Em reunião realizada na manhã desta segunda-feira (8) com Joana Rolembergo, Diretora de Operações da Embasa, a direção do Sindicato apresentou sugestões para fins de melhorias nas condições de acesso à Estação de Tratamento de Água – Principal, construção de espaço para recepção do público externo e infraestrutura da atual portaria.
Durante o encontro foi lembrado da existência do Plano de Atendimento de Emergência (PAE), elaborado pela Fundação José Silveira em 2017, no qual orienta as melhores práticas de como proceder em situação de sinistro na ETA. O documento serve como referência na elaboração e execução de projetos e procedimentos no atendimento de emergência na unidade e no entorno.
A estrada que dá acesso à ETA Principal possui extensão de
3 km e requer atenção frente às normas previstas nos manuais de estradas de rodagem. A ausência de iluminação pública, defesas metálicas, manutenção da vegetação nas margens da rodovia entre outros itens, estão com os dias contados para que um novo cenário de modernização e valorização do espaço seja realizado. O último investimento com recurso da Embasa foi na recomposição de talude que custou pouco mais de R$ 1 milhão em caráter emergencial.
O Plano de Atendimento de Emergência (PAE) em questão, previsto em Acordo Coletivo de Trabalho, é atual e serve como instrumento normativo para assegurar parte dos investimentos necessários.
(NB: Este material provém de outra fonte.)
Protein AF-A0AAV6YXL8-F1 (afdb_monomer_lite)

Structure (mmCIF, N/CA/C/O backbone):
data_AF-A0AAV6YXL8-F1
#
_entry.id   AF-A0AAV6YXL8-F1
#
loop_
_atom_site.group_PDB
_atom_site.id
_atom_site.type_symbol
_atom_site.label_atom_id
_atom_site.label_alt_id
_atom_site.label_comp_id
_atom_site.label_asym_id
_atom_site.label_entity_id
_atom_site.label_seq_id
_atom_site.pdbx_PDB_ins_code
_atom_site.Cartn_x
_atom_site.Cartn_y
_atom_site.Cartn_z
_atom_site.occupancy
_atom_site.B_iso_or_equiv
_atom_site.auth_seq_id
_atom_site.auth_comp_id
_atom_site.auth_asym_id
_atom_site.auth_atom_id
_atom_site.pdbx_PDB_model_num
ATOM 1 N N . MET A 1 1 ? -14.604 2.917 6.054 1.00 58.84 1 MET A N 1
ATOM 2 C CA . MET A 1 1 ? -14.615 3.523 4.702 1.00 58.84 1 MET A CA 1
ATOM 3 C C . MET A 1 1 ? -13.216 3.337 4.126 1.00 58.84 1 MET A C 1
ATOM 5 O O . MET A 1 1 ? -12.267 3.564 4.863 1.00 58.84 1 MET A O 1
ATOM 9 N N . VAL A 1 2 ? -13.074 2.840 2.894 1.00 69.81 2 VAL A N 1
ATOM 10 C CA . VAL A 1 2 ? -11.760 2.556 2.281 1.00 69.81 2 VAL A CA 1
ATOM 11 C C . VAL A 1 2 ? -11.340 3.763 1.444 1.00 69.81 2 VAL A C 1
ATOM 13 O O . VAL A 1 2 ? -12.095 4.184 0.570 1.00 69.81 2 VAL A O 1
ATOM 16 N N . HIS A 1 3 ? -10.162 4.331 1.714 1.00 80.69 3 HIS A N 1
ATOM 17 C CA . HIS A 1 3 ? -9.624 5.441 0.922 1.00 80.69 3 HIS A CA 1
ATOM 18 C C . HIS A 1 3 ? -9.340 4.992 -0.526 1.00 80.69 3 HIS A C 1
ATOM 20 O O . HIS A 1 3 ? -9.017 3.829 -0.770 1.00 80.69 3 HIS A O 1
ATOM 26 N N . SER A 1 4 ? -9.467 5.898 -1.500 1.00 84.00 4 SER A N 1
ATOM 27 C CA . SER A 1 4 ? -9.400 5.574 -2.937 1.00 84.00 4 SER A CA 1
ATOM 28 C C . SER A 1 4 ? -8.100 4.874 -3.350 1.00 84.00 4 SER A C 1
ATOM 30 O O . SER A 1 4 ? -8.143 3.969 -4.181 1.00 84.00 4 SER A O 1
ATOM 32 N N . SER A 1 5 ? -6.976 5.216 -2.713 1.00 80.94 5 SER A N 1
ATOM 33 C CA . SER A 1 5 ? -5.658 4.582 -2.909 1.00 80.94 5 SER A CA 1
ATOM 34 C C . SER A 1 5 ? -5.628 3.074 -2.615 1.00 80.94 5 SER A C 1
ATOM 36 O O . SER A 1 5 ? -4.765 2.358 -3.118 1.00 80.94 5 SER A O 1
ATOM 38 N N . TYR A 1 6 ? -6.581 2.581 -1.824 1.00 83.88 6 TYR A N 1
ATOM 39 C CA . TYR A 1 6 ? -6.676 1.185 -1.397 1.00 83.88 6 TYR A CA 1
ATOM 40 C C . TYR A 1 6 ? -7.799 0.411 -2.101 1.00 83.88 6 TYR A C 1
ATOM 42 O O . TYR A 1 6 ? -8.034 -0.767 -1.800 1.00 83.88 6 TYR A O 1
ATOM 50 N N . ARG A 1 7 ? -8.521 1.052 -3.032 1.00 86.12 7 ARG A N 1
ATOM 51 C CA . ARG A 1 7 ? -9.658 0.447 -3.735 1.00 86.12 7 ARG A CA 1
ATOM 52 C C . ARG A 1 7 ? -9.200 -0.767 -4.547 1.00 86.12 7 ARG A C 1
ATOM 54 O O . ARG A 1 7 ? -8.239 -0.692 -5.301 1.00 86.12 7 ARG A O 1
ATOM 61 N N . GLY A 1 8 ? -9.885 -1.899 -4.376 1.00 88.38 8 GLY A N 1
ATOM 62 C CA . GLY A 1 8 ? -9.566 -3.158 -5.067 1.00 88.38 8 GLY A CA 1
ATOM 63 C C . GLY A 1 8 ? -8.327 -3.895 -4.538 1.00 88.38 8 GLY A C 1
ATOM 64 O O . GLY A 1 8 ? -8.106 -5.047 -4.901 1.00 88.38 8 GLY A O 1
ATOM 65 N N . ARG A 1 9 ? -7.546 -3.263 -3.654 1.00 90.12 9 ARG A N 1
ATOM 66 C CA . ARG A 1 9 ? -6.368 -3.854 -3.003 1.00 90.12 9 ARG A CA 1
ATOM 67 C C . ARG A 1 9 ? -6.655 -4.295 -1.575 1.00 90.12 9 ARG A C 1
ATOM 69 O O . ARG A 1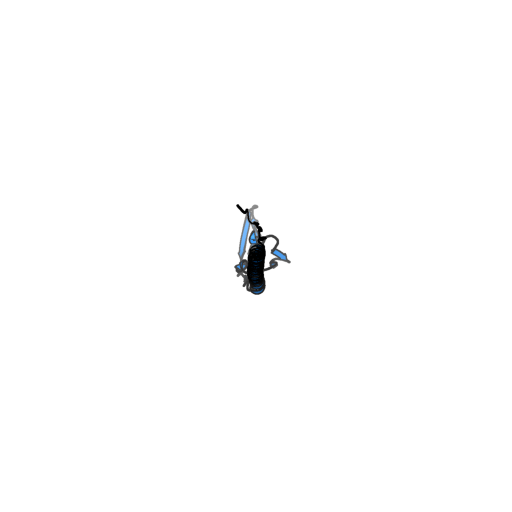 9 ? -5.953 -5.155 -1.064 1.00 90.12 9 ARG A O 1
ATOM 76 N N . THR A 1 10 ? -7.674 -3.728 -0.934 1.00 89.69 10 THR A N 1
ATOM 77 C CA . THR A 1 10 ? -8.016 -4.040 0.457 1.00 89.69 10 THR A CA 1
ATOM 78 C C . THR A 1 10 ? -9.213 -4.960 0.582 1.00 89.69 10 THR A C 1
ATOM 80 O O . THR A 1 10 ? -10.173 -4.879 -0.182 1.00 89.69 10 THR A O 1
ATOM 83 N N . GLU A 1 11 ? -9.141 -5.836 1.573 1.00 90.06 11 GLU A N 1
ATOM 84 C CA . GLU A 1 11 ? -10.178 -6.792 1.930 1.00 90.06 11 GLU A CA 1
ATOM 85 C C . GLU A 1 11 ? -10.206 -6.907 3.457 1.00 90.06 11 GLU A C 1
ATOM 87 O O . GLU A 1 11 ? -9.155 -7.045 4.078 1.00 90.06 11 GLU A O 1
ATOM 92 N N . LEU A 1 12 ? -11.391 -6.842 4.067 1.00 86.19 12 LEU A N 1
ATOM 93 C CA . LEU A 1 12 ? -11.545 -7.209 5.474 1.00 86.19 12 LEU A CA 1
ATOM 94 C C . LEU A 1 12 ? -11.766 -8.717 5.554 1.00 86.19 12 LEU A C 1
ATOM 96 O O . LEU A 1 12 ? -12.677 -9.245 4.918 1.00 86.19 12 LEU A O 1
ATOM 100 N N . ARG A 1 13 ? -10.928 -9.400 6.329 1.00 85.69 13 ARG A N 1
ATOM 101 C CA . ARG A 1 13 ? -11.048 -10.825 6.630 1.00 85.69 13 ARG A CA 1
ATOM 102 C C 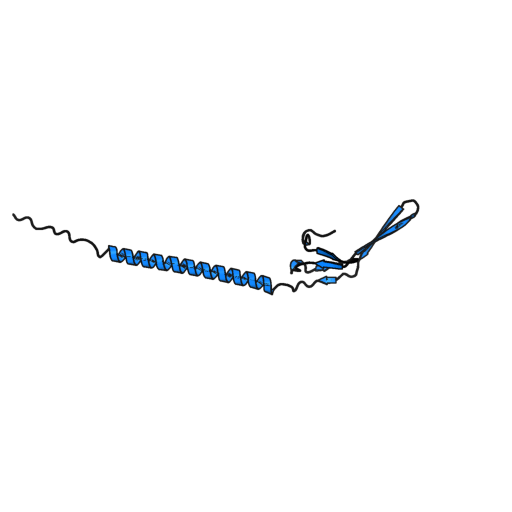. ARG A 1 13 ? -11.411 -10.980 8.100 1.00 85.69 13 ARG A C 1
ATOM 104 O O . ARG A 1 13 ? -10.907 -10.259 8.954 1.00 85.69 13 ARG A O 1
ATOM 111 N N . GLY A 1 14 ? -12.315 -11.908 8.397 1.00 82.69 14 GLY A N 1
ATOM 112 C CA . GLY A 1 14 ? -12.743 -12.133 9.776 1.00 82.69 14 GLY A CA 1
ATOM 113 C C . GLY A 1 14 ? -13.383 -10.890 10.425 1.00 82.69 14 GLY A C 1
ATOM 114 O O . GLY A 1 14 ? -14.026 -10.100 9.730 1.00 82.69 14 GLY A O 1
ATOM 115 N N . PRO A 1 15 ? -13.248 -10.721 11.755 1.00 79.25 15 PRO A N 1
ATOM 116 C CA . PRO A 1 15 ? -13.937 -9.664 12.495 1.00 79.25 15 PRO A CA 1
ATOM 117 C C . PRO A 1 15 ? -13.429 -8.250 12.181 1.00 79.25 15 PRO A C 1
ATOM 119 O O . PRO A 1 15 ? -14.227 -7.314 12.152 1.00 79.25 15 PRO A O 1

O Superintendente da Região Metropolitana, Júlio Gouveia, destacou ser uma grande oportunidade tratar sobre o tema uma vez que existem projetos em cursos e em fase avançada. A previsão é de que até o próximo ano boa parte das propostas apresentadas pela direção do Sindicato esteja realizada. A direção da empresa informou que estão asseguradas as sinalizações horizontais e instalação de tacha refletiva ("olho de gato"). No quesitlo iluminação será preciso fazer uma interlocução com a prefeitura de Candeias, o que não deve demorar.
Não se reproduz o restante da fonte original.